[Records drawn from a dataset]
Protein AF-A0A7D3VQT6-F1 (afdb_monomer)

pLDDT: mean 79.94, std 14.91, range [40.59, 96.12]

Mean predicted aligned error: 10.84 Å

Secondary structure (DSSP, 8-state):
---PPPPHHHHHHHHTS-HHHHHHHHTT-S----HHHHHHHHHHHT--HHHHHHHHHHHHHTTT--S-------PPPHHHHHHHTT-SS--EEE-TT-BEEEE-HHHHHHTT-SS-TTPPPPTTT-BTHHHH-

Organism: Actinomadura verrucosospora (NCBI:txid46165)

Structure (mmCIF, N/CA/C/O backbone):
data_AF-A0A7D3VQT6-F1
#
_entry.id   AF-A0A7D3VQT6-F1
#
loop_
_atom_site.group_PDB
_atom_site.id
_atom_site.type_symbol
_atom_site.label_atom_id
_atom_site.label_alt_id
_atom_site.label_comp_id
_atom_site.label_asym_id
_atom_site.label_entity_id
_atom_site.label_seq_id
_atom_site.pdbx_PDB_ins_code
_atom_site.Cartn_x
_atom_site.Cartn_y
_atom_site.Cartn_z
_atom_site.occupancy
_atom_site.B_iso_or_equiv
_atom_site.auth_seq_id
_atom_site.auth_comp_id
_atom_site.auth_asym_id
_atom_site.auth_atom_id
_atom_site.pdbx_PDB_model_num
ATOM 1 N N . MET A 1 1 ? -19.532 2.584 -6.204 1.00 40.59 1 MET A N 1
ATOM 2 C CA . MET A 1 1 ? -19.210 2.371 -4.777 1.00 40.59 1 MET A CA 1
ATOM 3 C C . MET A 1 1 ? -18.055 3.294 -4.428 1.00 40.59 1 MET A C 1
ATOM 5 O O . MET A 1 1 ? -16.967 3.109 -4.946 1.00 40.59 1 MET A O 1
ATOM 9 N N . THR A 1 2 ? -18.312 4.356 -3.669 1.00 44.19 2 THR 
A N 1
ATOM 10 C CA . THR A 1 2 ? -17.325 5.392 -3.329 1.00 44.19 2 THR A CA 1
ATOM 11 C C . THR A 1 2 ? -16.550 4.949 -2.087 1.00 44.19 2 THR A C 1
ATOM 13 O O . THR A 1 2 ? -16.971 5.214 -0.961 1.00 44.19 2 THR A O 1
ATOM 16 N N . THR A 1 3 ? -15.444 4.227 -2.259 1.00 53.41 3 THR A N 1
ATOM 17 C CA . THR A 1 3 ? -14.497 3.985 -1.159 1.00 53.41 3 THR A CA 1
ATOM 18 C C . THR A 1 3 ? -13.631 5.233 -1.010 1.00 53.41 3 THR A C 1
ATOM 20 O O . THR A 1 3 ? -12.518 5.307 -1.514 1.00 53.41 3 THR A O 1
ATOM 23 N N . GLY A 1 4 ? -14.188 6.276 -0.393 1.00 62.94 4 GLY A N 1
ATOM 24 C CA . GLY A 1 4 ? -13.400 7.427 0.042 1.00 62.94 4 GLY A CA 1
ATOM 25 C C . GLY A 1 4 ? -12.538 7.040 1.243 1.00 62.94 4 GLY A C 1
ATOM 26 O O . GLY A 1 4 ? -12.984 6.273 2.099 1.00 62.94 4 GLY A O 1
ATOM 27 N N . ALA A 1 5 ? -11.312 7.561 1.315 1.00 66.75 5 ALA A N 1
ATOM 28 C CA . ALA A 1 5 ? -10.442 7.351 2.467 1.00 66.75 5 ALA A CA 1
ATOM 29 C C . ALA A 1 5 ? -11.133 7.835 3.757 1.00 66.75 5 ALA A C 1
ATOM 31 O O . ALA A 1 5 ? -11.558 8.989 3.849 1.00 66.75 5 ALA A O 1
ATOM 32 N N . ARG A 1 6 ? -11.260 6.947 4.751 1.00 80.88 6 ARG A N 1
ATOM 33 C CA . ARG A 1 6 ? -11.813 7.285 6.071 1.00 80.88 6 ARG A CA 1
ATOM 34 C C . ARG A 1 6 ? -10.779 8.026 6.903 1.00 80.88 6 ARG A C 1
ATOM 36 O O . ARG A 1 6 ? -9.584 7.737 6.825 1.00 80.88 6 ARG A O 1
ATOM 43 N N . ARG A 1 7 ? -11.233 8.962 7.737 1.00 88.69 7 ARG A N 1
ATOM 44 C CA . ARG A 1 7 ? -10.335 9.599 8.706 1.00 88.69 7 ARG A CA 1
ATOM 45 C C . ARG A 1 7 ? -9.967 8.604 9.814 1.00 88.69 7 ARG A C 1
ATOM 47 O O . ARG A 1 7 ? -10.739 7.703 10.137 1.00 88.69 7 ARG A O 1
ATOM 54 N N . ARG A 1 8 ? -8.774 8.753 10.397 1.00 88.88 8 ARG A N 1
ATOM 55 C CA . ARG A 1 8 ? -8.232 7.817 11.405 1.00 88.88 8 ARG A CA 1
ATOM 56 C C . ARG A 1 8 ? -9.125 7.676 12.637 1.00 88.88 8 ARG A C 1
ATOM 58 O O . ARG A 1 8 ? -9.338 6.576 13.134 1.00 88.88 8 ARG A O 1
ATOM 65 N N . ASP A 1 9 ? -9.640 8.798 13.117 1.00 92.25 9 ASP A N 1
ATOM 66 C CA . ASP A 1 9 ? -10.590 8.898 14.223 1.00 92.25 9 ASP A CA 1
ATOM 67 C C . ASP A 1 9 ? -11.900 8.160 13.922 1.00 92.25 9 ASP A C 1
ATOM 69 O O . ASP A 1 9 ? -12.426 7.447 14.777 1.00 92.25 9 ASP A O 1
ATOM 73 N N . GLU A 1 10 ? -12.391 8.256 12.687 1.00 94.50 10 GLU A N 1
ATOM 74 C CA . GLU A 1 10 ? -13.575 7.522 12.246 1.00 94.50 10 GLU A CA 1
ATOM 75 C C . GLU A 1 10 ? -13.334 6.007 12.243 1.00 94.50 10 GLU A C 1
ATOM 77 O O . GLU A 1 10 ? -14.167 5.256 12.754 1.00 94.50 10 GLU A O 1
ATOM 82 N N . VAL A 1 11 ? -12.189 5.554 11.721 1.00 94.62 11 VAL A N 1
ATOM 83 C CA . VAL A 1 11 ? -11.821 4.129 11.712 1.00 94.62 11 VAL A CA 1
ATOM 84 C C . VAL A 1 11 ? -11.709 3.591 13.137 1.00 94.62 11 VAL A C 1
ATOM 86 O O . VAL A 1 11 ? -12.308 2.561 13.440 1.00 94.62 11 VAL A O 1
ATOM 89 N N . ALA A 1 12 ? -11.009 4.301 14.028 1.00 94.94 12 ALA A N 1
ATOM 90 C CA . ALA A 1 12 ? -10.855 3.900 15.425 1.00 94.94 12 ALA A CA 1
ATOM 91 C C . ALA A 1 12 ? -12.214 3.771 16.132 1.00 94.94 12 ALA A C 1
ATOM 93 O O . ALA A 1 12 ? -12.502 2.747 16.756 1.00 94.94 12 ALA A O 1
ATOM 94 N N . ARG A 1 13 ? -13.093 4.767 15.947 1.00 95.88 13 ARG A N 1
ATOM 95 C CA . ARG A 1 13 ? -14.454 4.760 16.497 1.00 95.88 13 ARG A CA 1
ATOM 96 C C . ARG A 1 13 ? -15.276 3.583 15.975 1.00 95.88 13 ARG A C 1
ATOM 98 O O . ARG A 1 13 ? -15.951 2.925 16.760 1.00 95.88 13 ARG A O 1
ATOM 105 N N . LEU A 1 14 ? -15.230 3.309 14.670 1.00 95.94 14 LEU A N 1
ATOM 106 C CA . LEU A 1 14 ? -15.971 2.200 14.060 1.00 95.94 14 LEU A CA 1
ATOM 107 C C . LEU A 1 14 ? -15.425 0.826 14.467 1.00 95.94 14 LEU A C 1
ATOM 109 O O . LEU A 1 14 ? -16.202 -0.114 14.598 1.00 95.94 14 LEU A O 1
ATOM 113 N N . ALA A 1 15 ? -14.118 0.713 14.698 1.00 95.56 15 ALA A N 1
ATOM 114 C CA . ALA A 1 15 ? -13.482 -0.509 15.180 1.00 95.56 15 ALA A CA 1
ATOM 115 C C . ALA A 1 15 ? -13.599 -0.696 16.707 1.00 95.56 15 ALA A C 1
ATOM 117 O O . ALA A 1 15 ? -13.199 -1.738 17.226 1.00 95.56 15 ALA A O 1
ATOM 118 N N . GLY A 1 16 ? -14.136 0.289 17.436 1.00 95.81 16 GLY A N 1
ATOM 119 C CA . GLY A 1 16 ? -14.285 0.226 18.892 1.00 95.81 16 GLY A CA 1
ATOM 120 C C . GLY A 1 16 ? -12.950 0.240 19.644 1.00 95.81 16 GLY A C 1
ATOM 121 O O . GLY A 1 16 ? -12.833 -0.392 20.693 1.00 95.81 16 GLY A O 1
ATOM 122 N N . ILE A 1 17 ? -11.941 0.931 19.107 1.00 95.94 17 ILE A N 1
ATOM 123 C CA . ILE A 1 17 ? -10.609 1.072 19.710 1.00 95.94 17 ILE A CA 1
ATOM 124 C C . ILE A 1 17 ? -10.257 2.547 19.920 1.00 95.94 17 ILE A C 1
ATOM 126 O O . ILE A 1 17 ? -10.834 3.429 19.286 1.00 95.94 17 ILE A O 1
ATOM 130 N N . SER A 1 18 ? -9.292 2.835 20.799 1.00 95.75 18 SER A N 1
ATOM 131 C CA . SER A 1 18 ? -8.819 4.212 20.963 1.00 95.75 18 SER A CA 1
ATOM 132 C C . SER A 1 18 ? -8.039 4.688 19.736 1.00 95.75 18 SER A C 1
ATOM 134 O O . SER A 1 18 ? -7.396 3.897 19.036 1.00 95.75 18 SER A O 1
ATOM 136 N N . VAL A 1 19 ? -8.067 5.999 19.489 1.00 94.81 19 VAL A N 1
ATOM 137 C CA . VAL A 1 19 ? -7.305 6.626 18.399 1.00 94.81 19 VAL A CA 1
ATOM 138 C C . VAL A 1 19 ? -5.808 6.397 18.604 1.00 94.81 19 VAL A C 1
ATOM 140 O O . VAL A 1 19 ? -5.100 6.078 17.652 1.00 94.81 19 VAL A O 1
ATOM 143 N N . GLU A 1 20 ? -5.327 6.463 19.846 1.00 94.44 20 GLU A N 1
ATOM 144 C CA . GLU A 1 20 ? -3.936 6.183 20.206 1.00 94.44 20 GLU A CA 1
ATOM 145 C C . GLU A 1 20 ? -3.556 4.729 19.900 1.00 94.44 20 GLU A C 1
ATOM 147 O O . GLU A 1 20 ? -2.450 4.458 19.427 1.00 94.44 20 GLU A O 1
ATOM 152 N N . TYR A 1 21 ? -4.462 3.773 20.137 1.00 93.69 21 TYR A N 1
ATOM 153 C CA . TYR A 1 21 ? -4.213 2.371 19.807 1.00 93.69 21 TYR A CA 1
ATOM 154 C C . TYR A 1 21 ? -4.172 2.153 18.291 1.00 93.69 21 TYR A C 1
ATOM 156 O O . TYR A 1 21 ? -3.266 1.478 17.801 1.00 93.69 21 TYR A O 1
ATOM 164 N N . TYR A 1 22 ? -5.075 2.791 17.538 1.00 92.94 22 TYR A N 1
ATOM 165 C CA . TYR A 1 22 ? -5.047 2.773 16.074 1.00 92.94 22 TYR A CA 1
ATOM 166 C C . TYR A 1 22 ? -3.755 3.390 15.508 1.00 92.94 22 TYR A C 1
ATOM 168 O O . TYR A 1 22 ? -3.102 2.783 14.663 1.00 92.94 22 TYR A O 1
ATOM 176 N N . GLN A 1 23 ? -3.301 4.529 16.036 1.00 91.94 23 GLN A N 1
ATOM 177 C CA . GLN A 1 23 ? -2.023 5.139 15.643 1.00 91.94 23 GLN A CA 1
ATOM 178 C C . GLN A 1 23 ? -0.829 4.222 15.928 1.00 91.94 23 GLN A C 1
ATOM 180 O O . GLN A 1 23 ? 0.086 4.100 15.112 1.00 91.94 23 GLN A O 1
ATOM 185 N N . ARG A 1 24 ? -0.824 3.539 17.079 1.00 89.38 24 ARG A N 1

--

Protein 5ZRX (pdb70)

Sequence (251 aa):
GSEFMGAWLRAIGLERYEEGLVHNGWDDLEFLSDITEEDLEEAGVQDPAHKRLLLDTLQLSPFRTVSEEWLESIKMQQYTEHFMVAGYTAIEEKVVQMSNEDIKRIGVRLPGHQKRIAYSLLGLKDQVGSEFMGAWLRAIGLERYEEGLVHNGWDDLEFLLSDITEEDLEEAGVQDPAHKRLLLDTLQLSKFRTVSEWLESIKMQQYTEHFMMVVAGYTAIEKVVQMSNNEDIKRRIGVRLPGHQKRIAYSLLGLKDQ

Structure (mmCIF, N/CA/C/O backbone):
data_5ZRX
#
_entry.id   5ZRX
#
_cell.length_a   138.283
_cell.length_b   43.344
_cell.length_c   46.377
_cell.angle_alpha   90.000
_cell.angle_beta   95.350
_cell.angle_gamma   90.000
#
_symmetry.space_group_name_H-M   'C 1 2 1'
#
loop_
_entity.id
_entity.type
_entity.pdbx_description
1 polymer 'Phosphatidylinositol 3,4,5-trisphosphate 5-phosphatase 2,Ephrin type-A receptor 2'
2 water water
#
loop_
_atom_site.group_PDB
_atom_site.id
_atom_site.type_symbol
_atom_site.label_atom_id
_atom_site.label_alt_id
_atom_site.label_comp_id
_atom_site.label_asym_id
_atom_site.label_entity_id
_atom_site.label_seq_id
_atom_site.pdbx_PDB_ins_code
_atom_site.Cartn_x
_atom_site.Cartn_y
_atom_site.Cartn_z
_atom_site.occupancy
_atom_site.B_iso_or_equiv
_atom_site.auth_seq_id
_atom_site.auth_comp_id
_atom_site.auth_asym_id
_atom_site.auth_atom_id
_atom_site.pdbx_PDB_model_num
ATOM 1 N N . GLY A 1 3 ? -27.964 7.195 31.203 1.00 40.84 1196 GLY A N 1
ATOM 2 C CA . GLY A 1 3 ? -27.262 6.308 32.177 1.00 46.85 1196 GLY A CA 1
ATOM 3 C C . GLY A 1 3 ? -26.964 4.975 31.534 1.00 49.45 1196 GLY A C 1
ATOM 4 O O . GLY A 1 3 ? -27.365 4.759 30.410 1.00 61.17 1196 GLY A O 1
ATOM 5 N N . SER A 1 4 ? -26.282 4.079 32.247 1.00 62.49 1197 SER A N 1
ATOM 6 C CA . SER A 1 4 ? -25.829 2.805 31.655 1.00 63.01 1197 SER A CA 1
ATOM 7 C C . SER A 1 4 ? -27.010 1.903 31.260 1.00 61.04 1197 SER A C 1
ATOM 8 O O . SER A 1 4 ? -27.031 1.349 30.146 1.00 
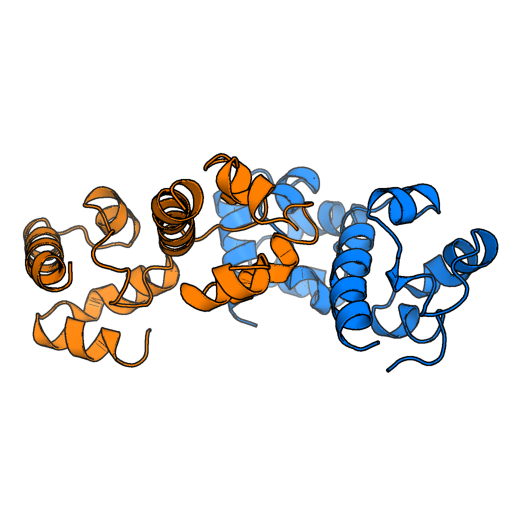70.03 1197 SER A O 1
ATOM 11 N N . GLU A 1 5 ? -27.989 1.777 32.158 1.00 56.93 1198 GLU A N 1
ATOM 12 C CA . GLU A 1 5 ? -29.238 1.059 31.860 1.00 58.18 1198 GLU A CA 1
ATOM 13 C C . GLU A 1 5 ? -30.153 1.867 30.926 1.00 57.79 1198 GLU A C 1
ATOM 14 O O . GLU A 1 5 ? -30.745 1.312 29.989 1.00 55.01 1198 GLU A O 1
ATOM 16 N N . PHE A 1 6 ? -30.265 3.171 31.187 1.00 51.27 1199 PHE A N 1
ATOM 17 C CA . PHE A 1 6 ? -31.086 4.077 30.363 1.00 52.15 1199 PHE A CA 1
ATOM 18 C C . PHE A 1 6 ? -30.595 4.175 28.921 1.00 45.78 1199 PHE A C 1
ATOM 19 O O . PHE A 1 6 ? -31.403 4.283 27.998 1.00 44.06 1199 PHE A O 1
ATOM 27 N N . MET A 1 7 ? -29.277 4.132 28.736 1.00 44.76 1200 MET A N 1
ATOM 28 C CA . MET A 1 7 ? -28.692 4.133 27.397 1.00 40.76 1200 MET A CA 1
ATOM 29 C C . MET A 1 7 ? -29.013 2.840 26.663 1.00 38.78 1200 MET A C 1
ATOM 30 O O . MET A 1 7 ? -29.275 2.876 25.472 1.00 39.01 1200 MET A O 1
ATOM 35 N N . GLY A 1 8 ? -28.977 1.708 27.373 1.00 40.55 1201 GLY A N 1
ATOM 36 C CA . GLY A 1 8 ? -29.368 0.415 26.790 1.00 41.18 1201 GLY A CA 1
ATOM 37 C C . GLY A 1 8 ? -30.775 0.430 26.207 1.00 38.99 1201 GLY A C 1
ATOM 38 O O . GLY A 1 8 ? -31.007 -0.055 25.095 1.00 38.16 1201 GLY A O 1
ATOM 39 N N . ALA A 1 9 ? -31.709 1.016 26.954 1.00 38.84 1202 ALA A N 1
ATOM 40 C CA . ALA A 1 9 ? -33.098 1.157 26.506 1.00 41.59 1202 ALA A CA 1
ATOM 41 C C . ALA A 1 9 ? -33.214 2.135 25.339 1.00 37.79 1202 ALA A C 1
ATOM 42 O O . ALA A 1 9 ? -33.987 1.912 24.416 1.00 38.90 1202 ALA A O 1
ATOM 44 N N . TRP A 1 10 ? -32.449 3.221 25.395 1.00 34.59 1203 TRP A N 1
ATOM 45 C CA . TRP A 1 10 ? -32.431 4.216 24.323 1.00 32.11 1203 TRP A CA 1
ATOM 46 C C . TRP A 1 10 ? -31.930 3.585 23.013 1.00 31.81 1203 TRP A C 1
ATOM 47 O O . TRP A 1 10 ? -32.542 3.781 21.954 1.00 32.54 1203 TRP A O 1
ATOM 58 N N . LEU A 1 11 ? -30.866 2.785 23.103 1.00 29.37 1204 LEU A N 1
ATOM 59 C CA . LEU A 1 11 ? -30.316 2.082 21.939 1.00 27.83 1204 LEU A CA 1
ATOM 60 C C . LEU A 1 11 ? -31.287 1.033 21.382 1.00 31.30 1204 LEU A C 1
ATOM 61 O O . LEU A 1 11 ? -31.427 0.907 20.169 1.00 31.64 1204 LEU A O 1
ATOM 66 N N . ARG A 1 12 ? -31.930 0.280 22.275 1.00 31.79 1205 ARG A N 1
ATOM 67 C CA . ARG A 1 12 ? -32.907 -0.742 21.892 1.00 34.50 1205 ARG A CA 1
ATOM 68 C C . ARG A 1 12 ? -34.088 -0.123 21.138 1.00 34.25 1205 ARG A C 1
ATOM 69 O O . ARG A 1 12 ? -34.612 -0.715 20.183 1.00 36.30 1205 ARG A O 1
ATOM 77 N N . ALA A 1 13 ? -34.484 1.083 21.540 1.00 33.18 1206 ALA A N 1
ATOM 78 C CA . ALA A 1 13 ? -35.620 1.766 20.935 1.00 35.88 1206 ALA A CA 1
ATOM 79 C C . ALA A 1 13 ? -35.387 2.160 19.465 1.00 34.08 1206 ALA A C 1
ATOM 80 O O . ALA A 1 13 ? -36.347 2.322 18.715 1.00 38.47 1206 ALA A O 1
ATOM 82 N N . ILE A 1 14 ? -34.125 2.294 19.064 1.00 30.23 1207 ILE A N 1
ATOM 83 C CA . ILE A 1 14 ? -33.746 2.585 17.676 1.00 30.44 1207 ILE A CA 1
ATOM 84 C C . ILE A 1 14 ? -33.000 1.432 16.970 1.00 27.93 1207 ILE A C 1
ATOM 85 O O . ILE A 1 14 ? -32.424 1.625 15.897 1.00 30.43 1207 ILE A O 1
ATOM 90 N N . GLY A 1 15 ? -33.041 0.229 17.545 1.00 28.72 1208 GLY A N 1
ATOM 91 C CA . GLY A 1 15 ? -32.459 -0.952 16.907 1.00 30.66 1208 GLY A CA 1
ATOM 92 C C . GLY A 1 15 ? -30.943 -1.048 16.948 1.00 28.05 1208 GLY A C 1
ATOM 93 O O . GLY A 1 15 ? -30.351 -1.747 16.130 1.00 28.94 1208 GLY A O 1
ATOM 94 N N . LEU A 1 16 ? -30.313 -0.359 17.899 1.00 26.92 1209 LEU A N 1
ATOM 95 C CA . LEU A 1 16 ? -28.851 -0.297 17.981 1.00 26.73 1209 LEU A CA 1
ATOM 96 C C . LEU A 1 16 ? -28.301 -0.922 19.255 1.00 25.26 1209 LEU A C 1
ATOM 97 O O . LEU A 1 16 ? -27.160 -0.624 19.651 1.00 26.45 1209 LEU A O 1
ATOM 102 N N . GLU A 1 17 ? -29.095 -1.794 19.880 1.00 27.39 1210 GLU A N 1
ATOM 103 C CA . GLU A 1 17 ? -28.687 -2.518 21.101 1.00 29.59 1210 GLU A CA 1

**What is expected**
Copy the stretch of the records above that runs from the line with "ATOM 5 O O ." through the line with "ATOM 25 C C". Both end lines belong in the copy, and nothing else does.

**The completed task**
ATOM 5 O O . MET A 1 1 ? -16.967 3.109 -4.946 1.00 40.59 1 MET A O 1
ATOM 9 N N . THR A 1 2 ? -18.312 4.356 -3.669 1.00 44.19 2 THR 
A N 1
ATOM 10 C CA . THR A 1 2 ? -17.325 5.392 -3.329 1.00 44.19 2 THR A CA 1
ATOM 11 C C . THR A 1 2 ? -16.550 4.949 -2.087 1.00 44.19 2 THR A C 1
ATOM 13 O O . THR A 1 2 ? -16.971 5.214 -0.961 1.00 44.19 2 THR A O 1
ATOM 16 N N . THR A 1 3 ? -15.444 4.227 -2.259 1.00 53.41 3 THR A N 1
ATOM 17 C CA . THR A 1 3 ? -14.497 3.985 -1.159 1.00 53.41 3 THR A CA 1
ATOM 18 C C . THR A 1 3 ? -13.631 5.233 -1.010 1.00 53.41 3 THR A C 1
ATOM 20 O O . THR A 1 3 ? -12.518 5.307 -1.514 1.00 53.41 3 THR A O 1
ATOM 23 N N . GLY A 1 4 ? -14.188 6.276 -0.393 1.00 62.94 4 GLY A N 1
ATOM 24 C CA . GLY A 1 4 ? -13.400 7.427 0.042 1.00 62.94 4 GLY A CA 1
ATOM 25 C C . GLY A 1 4 ? -12.538 7.040 1.243 1.00 62.94 4 GLY A C 1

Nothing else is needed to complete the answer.